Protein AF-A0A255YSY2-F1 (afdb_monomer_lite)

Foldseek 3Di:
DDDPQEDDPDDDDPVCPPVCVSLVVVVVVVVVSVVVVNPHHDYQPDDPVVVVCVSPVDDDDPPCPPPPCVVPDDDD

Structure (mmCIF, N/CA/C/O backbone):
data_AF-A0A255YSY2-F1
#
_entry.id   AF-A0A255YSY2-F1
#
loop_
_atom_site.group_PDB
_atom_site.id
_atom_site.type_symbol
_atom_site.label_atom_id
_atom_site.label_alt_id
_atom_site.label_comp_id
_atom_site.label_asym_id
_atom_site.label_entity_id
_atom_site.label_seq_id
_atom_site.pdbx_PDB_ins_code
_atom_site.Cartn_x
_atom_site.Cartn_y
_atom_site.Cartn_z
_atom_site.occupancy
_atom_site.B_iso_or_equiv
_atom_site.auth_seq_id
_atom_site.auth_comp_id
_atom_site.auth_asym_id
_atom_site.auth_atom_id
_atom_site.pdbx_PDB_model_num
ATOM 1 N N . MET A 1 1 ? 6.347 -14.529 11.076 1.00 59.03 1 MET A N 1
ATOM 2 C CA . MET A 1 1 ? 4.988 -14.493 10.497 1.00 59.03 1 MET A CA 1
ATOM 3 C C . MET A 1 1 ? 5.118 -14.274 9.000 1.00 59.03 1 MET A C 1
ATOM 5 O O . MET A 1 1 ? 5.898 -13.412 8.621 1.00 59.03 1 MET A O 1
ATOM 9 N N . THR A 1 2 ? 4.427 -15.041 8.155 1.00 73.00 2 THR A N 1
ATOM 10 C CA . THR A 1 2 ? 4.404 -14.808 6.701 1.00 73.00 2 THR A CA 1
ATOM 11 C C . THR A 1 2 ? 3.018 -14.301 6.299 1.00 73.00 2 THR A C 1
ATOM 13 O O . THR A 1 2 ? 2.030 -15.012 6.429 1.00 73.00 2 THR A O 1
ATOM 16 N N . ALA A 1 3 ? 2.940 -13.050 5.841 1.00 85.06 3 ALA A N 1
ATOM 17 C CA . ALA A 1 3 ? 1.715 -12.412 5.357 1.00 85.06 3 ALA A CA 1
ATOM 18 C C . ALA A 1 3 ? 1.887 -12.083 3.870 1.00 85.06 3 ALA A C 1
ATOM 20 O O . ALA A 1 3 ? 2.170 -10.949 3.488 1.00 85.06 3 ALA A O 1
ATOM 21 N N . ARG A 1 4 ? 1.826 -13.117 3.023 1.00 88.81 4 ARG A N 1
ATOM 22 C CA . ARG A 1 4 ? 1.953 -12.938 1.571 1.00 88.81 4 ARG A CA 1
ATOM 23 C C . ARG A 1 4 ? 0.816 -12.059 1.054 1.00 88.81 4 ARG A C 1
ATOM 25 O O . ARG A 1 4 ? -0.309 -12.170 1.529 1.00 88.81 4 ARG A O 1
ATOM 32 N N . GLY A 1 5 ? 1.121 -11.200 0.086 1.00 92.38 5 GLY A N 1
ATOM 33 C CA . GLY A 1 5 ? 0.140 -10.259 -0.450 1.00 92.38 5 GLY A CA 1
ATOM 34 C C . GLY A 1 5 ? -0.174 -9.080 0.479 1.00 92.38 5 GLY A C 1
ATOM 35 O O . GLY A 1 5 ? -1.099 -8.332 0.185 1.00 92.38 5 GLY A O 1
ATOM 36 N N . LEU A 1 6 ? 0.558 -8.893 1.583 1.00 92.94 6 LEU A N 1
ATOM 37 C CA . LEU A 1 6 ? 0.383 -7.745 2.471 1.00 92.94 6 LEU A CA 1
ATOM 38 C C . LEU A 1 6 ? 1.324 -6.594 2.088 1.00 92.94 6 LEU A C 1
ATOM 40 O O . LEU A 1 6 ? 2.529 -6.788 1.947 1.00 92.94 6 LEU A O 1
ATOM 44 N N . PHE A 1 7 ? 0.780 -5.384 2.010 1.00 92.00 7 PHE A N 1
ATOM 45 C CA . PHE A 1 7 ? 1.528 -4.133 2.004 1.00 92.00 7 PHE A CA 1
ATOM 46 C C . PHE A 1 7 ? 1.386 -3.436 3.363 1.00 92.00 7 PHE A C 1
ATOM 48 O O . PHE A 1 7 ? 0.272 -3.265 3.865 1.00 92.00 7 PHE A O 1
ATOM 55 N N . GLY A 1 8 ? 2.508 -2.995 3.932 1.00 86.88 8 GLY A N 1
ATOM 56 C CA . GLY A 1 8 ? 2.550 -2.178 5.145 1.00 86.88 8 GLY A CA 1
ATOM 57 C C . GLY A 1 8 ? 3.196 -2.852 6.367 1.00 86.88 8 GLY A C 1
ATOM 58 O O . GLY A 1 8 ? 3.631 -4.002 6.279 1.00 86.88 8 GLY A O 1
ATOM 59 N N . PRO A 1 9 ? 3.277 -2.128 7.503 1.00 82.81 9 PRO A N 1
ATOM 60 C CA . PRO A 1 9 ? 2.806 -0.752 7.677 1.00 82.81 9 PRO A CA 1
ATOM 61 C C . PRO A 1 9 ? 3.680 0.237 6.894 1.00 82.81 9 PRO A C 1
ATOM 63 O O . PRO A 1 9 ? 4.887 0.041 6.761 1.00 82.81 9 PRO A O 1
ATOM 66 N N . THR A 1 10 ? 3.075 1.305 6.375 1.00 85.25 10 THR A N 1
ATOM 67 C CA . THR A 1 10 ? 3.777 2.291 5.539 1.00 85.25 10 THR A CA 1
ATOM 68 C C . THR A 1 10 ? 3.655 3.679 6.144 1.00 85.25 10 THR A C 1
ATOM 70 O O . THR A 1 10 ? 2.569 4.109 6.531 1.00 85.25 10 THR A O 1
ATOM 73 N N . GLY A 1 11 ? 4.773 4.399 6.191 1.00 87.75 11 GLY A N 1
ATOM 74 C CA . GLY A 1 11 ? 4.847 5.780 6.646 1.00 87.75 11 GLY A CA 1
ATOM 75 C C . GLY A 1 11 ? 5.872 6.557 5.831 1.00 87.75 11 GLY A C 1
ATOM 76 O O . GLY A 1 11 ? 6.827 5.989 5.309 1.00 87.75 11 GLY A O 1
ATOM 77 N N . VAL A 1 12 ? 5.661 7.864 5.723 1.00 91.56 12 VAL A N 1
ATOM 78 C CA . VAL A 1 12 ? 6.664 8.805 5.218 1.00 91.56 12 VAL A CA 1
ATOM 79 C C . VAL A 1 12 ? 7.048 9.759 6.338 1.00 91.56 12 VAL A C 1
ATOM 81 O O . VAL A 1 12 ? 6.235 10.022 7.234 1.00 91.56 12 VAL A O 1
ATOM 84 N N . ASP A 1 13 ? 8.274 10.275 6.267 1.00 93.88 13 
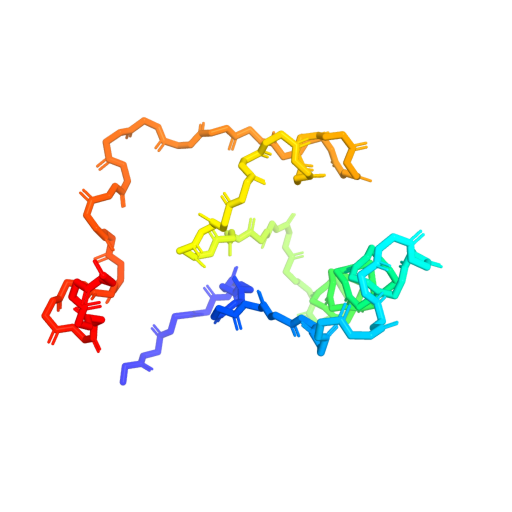ASP A N 1
ATOM 85 C CA . ASP A 1 13 ? 8.742 11.333 7.158 1.00 93.88 13 ASP A CA 1
ATOM 86 C C . ASP A 1 13 ? 7.756 12.509 7.165 1.00 93.88 13 ASP A C 1
ATOM 88 O O . ASP A 1 13 ? 7.119 12.811 6.150 1.00 93.88 13 ASP A O 1
ATOM 92 N N . GLU A 1 14 ? 7.617 13.176 8.309 1.00 93.3
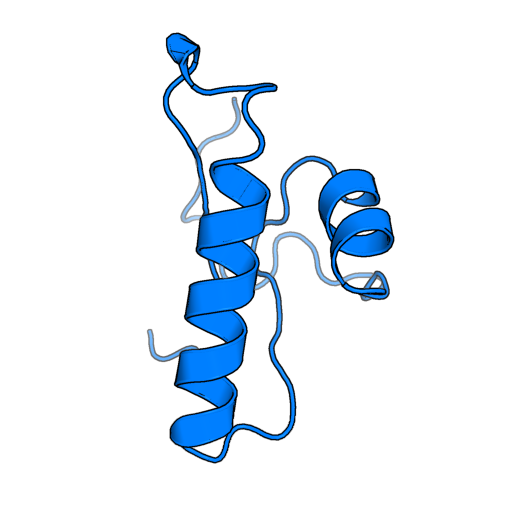8 14 GLU A N 1
ATOM 93 C CA . GLU A 1 14 ? 6.657 14.267 8.476 1.00 93.38 14 GLU A CA 1
ATOM 94 C C . GLU A 1 14 ? 6.892 15.397 7.474 1.00 93.38 14 GLU A C 1
ATOM 96 O O . GLU A 1 14 ? 5.932 15.924 6.914 1.00 93.38 14 GLU A O 1
ATOM 101 N N . LYS A 1 15 ? 8.162 15.695 7.171 1.00 96.31 15 LYS A N 1
ATOM 102 C CA . LYS A 1 15 ? 8.563 16.729 6.208 1.00 96.31 15 LYS A CA 1
ATOM 103 C C . LYS A 1 15 ? 8.217 16.364 4.766 1.00 96.31 15 LYS A C 1
ATOM 105 O O . LYS A 1 15 ? 8.146 17.241 3.914 1.00 96.31 15 LYS A O 1
ATOM 110 N N . ALA A 1 16 ? 8.010 15.079 4.486 1.00 92.88 16 ALA A N 1
ATOM 111 C CA . ALA A 1 16 ? 7.663 14.574 3.164 1.00 92.88 16 ALA A CA 1
ATOM 112 C C . ALA A 1 16 ? 6.152 14.342 2.985 1.00 92.88 16 ALA A C 1
ATOM 114 O O . ALA A 1 16 ? 5.710 13.962 1.895 1.00 92.88 16 ALA A O 1
ATOM 115 N N . ARG A 1 17 ? 5.326 14.564 4.017 1.00 92.88 17 ARG A N 1
ATOM 116 C CA . ARG A 1 17 ? 3.861 14.486 3.892 1.00 92.88 17 ARG A CA 1
ATOM 117 C C . ARG A 1 17 ? 3.350 15.578 2.944 1.00 92.88 17 ARG A C 1
ATOM 119 O O . ARG A 1 17 ? 3.939 16.643 2.823 1.00 92.88 17 ARG A O 1
ATOM 126 N N . GLY A 1 18 ? 2.268 15.294 2.219 1.00 92.31 18 GLY A N 1
ATOM 127 C CA . GLY A 1 18 ? 1.685 16.230 1.243 1.00 92.31 18 GLY A CA 1
ATOM 128 C C . GLY A 1 18 ? 2.436 16.355 -0.092 1.00 92.31 18 GLY A C 1
ATOM 129 O O . GLY A 1 18 ? 1.880 16.889 -1.041 1.00 92.31 18 GLY A O 1
ATOM 130 N N . THR A 1 19 ? 3.643 15.793 -0.219 1.00 96.06 19 THR A N 1
ATOM 131 C CA . THR A 1 19 ? 4.442 15.839 -1.466 1.00 96.06 19 THR A CA 1
ATOM 132 C C . THR A 1 19 ? 4.016 14.816 -2.525 1.00 96.06 19 THR A C 1
ATOM 134 O O . THR A 1 19 ? 4.507 14.832 -3.649 1.00 96.06 19 THR A O 1
ATOM 137 N N . GLY A 1 20 ? 3.140 13.874 -2.165 1.00 95.06 20 GLY A N 1
ATOM 138 C CA . GLY A 1 20 ? 2.783 12.729 -3.008 1.00 95.06 20 GLY A CA 1
ATOM 139 C C . GLY A 1 20 ? 3.706 11.512 -2.859 1.00 95.06 20 GLY A C 1
ATOM 140 O O . GLY A 1 20 ? 3.371 10.450 -3.386 1.00 95.06 20 GLY A O 1
ATOM 141 N N . LEU A 1 21 ? 4.795 11.601 -2.080 1.00 95.75 21 LEU A N 1
ATOM 142 C CA . LEU A 1 21 ? 5.740 10.493 -1.874 1.00 95.75 21 LEU A CA 1
ATOM 143 C C . LEU A 1 21 ? 5.059 9.203 -1.389 1.00 95.75 21 LEU A C 1
ATOM 145 O O . LEU A 1 21 ? 5.320 8.130 -1.923 1.00 95.75 21 LEU A O 1
ATOM 149 N N . GLY A 1 22 ? 4.126 9.299 -0.435 1.00 94.19 22 GLY A N 1
ATOM 150 C CA . GLY A 1 22 ? 3.392 8.128 0.059 1.00 94.19 22 GLY A CA 1
ATOM 151 C C . GLY A 1 22 ? 2.603 7.406 -1.040 1.00 94.19 22 GLY A C 1
ATOM 152 O O . GLY A 1 22 ? 2.566 6.178 -1.072 1.00 94.19 22 GLY A O 1
ATOM 153 N N . LYS A 1 23 ? 2.019 8.153 -1.990 1.00 95.75 23 LYS A N 1
ATOM 154 C CA . LYS A 1 23 ? 1.302 7.575 -3.137 1.00 95.75 23 LYS A CA 1
ATOM 155 C C . LYS A 1 23 ? 2.273 6.922 -4.118 1.00 95.75 23 LYS A C 1
ATOM 157 O O . LYS A 1 23 ? 1.977 5.847 -4.631 1.00 95.75 23 LYS A O 1
ATOM 162 N N . ALA A 1 24 ? 3.425 7.545 -4.364 1.00 96.69 24 ALA A N 1
ATOM 163 C CA . ALA A 1 24 ? 4.457 6.971 -5.222 1.00 96.69 24 ALA A CA 1
ATOM 164 C C . ALA A 1 24 ? 4.969 5.631 -4.667 1.00 96.69 24 ALA A C 1
ATOM 166 O O . ALA A 1 24 ? 5.031 4.655 -5.413 1.00 96.69 24 ALA A O 1
ATOM 167 N N . LEU A 1 25 ? 5.242 5.563 -3.358 1.00 95.25 25 LEU A N 1
ATOM 168 C CA . LEU A 1 25 ? 5.647 4.330 -2.677 1.00 95.25 25 LEU A CA 1
ATOM 169 C C . LEU A 1 25 ? 4.571 3.243 -2.782 1.00 95.25 25 LEU A C 1
ATOM 171 O O . LEU A 1 25 ? 4.878 2.127 -3.191 1.00 95.25 25 LEU A O 1
ATOM 175 N N . LEU A 1 26 ? 3.307 3.580 -2.498 1.00 96.00 26 LEU A N 1
ATOM 176 C CA . LEU A 1 26 ? 2.180 2.653 -2.641 1.00 96.00 26 LEU A CA 1
ATOM 177 C C . LEU A 1 26 ? 2.104 2.062 -4.057 1.00 96.00 26 LEU A C 1
ATOM 179 O O . LEU A 1 26 ? 2.049 0.846 -4.220 1.00 96.00 26 LEU A O 1
ATOM 183 N N . LEU A 1 27 ? 2.130 2.907 -5.091 1.00 97.62 27 LEU A N 1
ATOM 184 C CA . LEU A 1 27 ? 2.029 2.452 -6.480 1.00 97.62 27 LEU A CA 1
ATOM 185 C C . LEU A 1 27 ? 3.235 1.615 -6.911 1.00 97.62 27 LEU A C 1
ATOM 187 O O . LEU A 1 27 ? 3.068 0.650 -7.654 1.00 97.62 27 LEU A O 1
ATOM 191 N N . ALA A 1 28 ? 4.440 1.971 -6.461 1.00 97.75 28 ALA A N 1
ATOM 192 C CA . ALA A 1 28 ? 5.641 1.192 -6.736 1.00 97.75 28 ALA A CA 1
ATOM 193 C C . ALA A 1 28 ? 5.538 -0.214 -6.128 1.00 97.75 28 ALA A C 1
ATOM 195 O O . ALA A 1 28 ? 5.773 -1.197 -6.830 1.00 97.75 28 ALA A O 1
ATOM 196 N N . SER A 1 29 ? 5.105 -0.322 -4.869 1.00 96.50 29 SER A N 1
ATOM 197 C CA . SER A 1 29 ? 4.911 -1.614 -4.206 1.00 96.50 29 SER A CA 1
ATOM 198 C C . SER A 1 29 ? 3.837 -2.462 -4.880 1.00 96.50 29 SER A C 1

------------------------------------------------

_Exercise goal_
Of the lines above, retype only those from the line containing "ATOM 61 C C" through the line containing "ATOM 70 O O", including both, exactly.

_Task solution_
ATOM 61 C C . PRO A 1 9 ? 3.680 0.237 6.894 1.00 82.81 9 PRO A C 1
ATOM 63 O O . PRO A 1 9 ? 4.887 0.041 6.761 1.00 82.81 9 PRO A O 1
ATOM 66 N N . THR A 1 10 ? 3.075 1.305 6.375 1.00 85.25 10 THR A N 1
ATOM 67 C CA . THR A 1 10 ? 3.777 2.291 5.539 1.00 85.25 10 THR A CA 1
ATOM 68 C C . THR A 1 10 ? 3.655 3.679 6.144 1.00 85.25 10 THR A C 1
ATOM 70 O O . THR A 1 10 ? 2.569 4.109 6.531 1.00 85.25 10 THR A O 1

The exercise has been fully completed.